* DATA SHOWN *

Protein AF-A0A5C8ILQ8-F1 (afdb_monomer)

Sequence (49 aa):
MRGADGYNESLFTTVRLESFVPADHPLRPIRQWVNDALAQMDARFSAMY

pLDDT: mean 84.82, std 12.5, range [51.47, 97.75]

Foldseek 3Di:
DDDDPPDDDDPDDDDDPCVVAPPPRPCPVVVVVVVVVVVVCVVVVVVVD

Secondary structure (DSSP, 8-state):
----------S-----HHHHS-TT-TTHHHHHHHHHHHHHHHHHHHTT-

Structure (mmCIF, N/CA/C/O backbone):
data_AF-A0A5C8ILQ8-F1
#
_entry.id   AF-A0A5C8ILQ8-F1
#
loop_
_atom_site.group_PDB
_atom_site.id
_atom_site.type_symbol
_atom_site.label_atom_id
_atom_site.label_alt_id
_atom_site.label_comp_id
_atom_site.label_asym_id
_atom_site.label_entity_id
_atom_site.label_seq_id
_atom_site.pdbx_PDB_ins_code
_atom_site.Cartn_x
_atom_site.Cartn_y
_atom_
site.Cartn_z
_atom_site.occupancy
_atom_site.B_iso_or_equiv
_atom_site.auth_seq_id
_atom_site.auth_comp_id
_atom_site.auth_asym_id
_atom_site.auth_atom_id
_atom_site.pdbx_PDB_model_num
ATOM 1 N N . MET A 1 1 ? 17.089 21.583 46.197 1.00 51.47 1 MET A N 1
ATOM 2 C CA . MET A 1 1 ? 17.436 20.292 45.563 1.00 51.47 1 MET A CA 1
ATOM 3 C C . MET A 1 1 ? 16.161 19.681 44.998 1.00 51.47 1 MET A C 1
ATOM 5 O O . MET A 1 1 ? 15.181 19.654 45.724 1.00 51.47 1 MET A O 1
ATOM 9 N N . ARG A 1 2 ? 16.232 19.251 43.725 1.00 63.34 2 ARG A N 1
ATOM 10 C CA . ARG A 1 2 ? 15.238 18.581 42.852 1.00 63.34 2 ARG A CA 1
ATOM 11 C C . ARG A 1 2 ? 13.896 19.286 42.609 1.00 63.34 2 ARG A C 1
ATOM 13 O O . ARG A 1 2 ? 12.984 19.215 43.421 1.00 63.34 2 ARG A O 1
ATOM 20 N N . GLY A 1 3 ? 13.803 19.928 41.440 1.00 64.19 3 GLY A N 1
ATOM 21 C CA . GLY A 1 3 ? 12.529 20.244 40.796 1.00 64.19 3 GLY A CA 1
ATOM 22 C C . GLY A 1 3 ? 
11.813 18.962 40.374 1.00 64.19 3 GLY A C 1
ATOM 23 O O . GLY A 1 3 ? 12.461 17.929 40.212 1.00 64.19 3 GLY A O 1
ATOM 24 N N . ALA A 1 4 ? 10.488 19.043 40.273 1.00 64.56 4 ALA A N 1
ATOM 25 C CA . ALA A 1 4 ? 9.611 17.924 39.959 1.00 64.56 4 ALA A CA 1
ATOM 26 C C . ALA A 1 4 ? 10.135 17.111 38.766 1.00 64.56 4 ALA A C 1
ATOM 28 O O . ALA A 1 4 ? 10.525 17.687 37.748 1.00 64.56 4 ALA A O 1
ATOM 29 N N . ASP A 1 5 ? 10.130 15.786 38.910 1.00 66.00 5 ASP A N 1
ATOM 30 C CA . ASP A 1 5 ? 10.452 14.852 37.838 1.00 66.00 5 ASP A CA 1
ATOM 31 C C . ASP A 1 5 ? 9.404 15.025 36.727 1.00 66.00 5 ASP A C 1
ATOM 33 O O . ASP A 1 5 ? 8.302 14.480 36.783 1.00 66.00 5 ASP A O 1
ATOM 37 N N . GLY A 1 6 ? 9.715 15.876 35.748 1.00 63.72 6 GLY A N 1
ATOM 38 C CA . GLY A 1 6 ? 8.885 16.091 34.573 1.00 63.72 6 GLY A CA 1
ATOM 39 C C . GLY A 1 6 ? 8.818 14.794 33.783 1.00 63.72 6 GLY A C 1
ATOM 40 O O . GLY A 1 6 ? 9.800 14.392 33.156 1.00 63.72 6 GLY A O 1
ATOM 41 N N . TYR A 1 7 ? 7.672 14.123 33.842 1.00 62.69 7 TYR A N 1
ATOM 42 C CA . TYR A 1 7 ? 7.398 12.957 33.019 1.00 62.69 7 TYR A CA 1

* WHAT THE TASK ASKS *
Word for word, restate the lines of the data above that fall between the line holding "ATOM 22 C C . GLY A 1 3 ?" and the line holding "ATOM 29 N N", inclusive, and no other lines.

* EXERCISE ANSWER *
ATOM 22 C C . GLY A 1 3 ? 
11.813 18.962 40.374 1.00 64.19 3 GLY A C 1
ATOM 23 O O . GLY A 1 3 ? 12.461 17.929 40.212 1.00 64.19 3 GLY A O 1
ATOM 24 N N . ALA A 1 4 ? 10.488 19.043 40.273 1.00 64.56 4 ALA A N 1
ATOM 25 C CA . ALA A 1 4 ? 9.611 17.924 39.959 1.00 64.56 4 ALA A CA 1
ATOM 26 C C . ALA A 1 4 ? 10.135 17.111 38.766 1.00 64.56 4 ALA A C 1
ATOM 28 O O . ALA A 1 4 ? 10.525 17.687 37.748 1.00 64.56 4 ALA A O 1
ATOM 29 N N . ASP A 1 5 ? 10.130 15.786 38.910 1.00 66.00 5 ASP A N 1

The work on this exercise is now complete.